SambaNova has made prompt caching live on SambaCloud, beginning with the MiniMax M2.7 model. The feature automatically reuses long, unchanged prompt prefixes instead of processing the same tokens on every request, reducing both input cost and the time before a model starts returning output.

The launch is aimed at workloads that repeatedly send the same large block of context. Examples include coding agents with a stable system prompt, support applications that attach the same product documentation and analysis tools that ask multiple questions about one report.

Automatic prefix caching

SambaCloud's implementation uses automatic prefix caching. When a request begins with a prefix that matches one processed recently, the platform can serve those tokens from its cache. Developers do not need to enable a new request parameter or change their client configuration.

There are still structural requirements. The shared prefix must contain at least 4,096 tokens, stable content should appear first in the prompt and the reused section must remain identical. A small change inside the prefix can prevent a cache match, so applications that insert volatile data near the beginning of every request may see less benefit.

Lower input pricing

SambaNova says cached MiniMax M2.7 input is billed at US$0.06 per million tokens, compared with US$0.60 per million for standard input. That is a 90 per cent discount on the part of the prompt served from cache. Output remains priced separately at the model's normal rate.

The actual saving will depend on cache-hit frequency and how much of each request is reusable. Applications with a long reference document and many follow-up questions stand to save more than workloads where every prompt is substantially different.

Responses now include a prompt_tokens_details object with cached_tokens and cache_creation_tokens fields. These counters allow developers to see which tokens received the cached rate and which were written into the cache for potential reuse.

Latency gains grow with context

In SambaNova's tests across prompts containing 8,000 to 192,000 tokens, caching reduced time to first token by 33 per cent at the short end and 91 per cent at the long end. The company reports a median 6.1-times speed-up. At 192,000 tokens, time to first token fell from 40.6 seconds to 3.7 seconds.

Those figures are company measurements and will not translate directly to every application. End-to-end latency also includes networking, output generation, tool calls and any processing performed outside SambaCloud. Developers should measure their own traffic distribution and cache-hit rate before forecasting savings.

Important limits at launch

Prompt caching currently applies only to MiniMax M2.7. Requests to other models will report zero cached tokens. The maximum cacheable prefix is 192,000 tokens, and entries are evicted automatically according to traffic patterns. SambaNova does not promise a fixed time to live for each prefix.

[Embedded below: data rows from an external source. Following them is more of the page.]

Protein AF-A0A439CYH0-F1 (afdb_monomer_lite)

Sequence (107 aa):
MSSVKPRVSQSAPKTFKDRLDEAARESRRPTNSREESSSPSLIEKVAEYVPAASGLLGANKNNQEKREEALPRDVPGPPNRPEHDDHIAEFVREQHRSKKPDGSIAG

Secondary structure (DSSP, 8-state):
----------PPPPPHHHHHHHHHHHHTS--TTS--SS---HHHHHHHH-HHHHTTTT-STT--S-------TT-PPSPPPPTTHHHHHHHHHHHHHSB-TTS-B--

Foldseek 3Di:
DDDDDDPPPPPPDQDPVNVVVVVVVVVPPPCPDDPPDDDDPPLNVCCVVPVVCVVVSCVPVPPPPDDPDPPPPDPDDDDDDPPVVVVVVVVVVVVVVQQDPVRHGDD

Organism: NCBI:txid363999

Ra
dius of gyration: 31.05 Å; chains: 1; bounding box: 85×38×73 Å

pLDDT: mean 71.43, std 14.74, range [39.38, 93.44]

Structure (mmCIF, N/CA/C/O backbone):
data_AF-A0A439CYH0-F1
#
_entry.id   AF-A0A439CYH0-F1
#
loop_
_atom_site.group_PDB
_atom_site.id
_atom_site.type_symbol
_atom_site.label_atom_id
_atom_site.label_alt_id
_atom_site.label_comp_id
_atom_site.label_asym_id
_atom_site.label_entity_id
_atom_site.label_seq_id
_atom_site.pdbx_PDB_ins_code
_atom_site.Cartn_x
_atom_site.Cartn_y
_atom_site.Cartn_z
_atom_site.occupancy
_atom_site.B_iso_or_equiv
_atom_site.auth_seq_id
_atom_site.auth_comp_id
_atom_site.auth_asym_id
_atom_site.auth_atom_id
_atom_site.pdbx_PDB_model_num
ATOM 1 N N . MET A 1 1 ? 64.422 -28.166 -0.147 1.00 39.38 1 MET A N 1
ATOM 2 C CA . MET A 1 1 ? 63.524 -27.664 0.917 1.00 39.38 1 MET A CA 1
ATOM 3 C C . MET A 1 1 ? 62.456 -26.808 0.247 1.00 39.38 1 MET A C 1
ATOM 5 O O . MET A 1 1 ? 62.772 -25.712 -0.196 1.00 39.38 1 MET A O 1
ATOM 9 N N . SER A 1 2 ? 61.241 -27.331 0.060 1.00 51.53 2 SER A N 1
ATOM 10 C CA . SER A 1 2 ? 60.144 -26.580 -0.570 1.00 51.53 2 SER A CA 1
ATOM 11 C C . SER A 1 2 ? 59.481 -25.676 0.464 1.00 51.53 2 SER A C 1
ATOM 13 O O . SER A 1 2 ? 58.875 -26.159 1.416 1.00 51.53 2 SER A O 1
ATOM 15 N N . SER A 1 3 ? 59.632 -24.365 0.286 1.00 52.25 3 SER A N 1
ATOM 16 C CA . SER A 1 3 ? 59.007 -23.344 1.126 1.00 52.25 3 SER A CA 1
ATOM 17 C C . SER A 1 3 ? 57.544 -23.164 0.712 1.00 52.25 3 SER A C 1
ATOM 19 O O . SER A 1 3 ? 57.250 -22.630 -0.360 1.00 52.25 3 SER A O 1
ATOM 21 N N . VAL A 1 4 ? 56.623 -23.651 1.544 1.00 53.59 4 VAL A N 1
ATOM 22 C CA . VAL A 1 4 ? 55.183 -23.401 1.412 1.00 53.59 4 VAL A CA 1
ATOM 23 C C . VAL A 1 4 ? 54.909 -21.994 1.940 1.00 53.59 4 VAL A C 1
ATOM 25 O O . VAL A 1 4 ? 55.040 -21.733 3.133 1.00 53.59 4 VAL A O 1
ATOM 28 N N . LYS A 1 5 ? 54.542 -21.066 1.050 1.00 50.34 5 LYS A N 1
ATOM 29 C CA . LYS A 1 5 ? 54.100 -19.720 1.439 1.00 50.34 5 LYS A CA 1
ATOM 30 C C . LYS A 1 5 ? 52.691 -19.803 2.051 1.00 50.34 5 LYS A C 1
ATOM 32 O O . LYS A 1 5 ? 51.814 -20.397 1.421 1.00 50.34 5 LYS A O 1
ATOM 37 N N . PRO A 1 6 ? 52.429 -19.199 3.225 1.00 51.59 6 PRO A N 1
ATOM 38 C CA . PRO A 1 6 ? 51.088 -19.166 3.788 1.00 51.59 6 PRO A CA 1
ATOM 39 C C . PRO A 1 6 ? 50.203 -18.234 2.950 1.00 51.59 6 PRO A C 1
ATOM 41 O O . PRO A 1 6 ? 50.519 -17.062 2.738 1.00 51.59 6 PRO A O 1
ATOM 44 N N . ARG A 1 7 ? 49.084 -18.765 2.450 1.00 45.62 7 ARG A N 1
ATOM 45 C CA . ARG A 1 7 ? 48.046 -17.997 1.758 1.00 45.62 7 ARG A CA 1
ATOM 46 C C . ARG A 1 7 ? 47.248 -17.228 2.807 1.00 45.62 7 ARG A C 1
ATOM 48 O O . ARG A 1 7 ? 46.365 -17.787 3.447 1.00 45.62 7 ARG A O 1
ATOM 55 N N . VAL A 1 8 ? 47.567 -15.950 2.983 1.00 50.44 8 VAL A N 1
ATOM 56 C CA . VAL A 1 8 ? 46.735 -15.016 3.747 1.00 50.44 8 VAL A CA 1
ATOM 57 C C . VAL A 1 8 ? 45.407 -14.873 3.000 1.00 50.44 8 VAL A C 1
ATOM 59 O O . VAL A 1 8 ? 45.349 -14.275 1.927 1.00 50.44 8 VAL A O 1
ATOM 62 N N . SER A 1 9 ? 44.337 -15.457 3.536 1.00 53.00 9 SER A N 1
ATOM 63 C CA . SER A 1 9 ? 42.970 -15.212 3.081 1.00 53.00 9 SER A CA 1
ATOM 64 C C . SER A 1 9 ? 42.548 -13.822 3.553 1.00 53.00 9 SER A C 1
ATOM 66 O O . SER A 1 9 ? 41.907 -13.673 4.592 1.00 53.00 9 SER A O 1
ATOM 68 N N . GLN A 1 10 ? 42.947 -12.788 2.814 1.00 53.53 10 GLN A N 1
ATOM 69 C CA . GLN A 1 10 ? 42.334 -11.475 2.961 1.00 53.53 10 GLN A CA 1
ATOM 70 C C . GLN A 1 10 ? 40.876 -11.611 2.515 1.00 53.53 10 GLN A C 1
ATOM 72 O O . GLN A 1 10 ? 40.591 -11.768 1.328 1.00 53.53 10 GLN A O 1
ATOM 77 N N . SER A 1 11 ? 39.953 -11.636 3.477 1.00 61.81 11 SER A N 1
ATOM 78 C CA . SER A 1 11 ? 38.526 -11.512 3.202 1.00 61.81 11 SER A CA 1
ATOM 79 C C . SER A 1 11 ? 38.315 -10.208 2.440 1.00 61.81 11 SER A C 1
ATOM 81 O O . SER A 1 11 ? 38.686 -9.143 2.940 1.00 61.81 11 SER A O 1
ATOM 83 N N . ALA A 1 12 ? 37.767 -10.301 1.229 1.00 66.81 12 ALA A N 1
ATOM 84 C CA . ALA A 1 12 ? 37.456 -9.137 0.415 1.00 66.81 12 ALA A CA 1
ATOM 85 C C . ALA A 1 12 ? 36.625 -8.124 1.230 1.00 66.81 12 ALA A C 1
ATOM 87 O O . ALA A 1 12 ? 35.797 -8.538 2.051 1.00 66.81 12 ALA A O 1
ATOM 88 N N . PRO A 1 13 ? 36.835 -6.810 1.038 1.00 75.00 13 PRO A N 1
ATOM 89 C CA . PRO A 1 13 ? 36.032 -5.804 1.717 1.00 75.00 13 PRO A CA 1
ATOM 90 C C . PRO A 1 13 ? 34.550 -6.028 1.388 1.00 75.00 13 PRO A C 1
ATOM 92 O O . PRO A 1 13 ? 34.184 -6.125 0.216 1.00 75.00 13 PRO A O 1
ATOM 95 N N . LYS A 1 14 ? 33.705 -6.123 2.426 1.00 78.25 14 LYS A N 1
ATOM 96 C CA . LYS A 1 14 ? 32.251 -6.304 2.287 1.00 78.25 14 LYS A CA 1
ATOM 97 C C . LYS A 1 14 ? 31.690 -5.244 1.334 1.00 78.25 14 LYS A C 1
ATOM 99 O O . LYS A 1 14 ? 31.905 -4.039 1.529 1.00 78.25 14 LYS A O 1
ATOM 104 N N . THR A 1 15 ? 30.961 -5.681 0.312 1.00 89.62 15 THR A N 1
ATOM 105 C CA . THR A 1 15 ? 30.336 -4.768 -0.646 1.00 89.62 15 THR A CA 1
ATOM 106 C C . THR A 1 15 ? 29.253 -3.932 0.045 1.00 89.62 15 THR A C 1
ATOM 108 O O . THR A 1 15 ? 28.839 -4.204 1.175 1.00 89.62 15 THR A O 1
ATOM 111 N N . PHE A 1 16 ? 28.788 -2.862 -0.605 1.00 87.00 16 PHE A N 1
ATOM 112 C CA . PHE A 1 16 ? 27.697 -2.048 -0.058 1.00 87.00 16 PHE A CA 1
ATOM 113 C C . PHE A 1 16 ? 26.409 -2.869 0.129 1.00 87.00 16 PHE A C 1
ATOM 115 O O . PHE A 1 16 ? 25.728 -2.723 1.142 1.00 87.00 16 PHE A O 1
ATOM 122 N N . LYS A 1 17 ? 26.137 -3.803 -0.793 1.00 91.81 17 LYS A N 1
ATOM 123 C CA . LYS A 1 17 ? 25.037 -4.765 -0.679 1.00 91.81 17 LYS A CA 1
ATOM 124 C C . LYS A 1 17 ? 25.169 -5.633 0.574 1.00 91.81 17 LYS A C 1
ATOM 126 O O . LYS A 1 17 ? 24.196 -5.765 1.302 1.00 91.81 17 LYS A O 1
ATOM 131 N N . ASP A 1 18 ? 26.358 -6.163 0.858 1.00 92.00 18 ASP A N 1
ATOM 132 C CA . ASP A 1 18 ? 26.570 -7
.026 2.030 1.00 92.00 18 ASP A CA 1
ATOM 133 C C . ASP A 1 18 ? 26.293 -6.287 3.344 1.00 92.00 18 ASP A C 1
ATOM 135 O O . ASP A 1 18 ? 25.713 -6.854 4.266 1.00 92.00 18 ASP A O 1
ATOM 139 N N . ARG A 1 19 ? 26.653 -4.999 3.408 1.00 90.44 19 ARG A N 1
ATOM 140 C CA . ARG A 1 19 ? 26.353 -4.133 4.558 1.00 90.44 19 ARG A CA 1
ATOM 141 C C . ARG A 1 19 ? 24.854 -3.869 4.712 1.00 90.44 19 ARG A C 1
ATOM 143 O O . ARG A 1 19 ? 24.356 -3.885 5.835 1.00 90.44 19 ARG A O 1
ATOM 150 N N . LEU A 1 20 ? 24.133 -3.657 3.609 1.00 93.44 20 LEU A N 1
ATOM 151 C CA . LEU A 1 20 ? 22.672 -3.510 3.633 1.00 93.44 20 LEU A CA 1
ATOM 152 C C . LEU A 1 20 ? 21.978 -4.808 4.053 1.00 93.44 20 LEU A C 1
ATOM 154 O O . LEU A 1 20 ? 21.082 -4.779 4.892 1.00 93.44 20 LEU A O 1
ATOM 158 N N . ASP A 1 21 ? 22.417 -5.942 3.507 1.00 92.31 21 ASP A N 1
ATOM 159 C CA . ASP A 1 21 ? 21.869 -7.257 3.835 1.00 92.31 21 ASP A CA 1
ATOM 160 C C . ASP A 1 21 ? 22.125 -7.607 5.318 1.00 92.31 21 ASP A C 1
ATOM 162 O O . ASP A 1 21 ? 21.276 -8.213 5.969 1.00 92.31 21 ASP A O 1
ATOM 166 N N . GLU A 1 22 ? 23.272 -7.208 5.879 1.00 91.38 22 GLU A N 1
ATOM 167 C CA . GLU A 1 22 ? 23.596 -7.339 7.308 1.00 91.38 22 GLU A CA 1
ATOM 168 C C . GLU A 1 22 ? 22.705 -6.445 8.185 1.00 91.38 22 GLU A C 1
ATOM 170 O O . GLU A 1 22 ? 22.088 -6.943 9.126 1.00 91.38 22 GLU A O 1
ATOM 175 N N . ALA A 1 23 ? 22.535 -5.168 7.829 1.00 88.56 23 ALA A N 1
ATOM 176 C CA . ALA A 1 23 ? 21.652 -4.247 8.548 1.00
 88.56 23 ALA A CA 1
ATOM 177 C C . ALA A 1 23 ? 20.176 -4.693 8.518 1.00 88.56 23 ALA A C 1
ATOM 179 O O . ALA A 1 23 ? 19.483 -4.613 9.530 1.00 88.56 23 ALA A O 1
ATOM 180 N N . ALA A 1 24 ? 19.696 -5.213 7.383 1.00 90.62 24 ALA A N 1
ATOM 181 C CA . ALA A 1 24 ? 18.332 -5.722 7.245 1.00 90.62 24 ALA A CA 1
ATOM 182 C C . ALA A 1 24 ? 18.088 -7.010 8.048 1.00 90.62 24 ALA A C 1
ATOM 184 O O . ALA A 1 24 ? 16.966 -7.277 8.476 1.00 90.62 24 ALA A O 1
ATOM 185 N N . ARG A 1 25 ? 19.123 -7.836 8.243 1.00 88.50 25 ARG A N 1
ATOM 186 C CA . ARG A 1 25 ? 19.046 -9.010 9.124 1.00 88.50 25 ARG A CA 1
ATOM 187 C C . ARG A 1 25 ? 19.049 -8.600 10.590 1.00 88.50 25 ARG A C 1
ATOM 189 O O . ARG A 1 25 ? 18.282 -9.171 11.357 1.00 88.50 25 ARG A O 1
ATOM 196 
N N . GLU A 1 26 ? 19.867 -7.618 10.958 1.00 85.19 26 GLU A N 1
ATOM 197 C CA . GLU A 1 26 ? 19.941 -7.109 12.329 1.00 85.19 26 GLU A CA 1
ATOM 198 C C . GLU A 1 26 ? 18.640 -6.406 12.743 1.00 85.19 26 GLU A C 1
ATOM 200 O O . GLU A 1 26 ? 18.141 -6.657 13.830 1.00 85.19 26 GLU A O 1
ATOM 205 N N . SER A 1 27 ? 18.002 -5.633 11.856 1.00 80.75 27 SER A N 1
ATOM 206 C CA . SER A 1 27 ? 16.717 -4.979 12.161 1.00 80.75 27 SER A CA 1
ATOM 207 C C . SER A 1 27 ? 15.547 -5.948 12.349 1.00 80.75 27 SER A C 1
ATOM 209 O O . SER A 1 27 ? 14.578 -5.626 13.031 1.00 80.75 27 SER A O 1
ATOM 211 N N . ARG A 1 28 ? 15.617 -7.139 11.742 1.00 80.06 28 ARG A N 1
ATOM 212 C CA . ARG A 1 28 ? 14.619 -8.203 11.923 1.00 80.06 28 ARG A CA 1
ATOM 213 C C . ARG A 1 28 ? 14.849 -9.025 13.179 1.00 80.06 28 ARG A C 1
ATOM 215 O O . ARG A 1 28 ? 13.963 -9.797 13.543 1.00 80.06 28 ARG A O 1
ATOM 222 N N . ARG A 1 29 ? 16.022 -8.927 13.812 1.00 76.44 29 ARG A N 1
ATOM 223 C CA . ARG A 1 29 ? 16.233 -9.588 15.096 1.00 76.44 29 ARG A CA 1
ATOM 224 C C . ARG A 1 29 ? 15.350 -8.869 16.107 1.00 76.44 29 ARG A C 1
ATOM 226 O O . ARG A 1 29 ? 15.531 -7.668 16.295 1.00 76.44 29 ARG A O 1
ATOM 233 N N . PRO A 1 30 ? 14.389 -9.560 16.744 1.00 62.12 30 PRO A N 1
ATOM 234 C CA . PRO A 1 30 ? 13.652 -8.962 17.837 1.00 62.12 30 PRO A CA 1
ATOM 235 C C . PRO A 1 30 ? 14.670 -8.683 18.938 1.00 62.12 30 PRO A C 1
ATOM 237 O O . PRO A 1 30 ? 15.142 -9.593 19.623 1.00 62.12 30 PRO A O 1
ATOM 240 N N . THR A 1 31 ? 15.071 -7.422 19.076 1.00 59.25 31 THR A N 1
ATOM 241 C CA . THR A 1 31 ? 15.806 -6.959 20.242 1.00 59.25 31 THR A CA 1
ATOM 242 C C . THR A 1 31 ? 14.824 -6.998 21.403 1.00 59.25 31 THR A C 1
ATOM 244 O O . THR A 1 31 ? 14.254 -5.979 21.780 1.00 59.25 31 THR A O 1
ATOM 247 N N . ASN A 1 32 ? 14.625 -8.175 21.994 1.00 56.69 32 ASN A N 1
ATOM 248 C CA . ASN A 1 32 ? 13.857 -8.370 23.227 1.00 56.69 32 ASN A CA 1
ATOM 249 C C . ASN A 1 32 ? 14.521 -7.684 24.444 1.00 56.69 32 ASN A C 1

That variable lifetime means applications should treat caching as an optimisation rather than a permanent store. They must continue to send the complete prompt required for a correct response and should not assume that a previous request will remain available.

For suitable workloads, the launch provides a straightforward path to lower repeated-context costs without changing API semantics. The clearest next step is to inspect the new usage fields in production-like tests, confirm that stable content is positioned at the start of prompts and calculate savings from observed cache hits rather than headline discounts alone.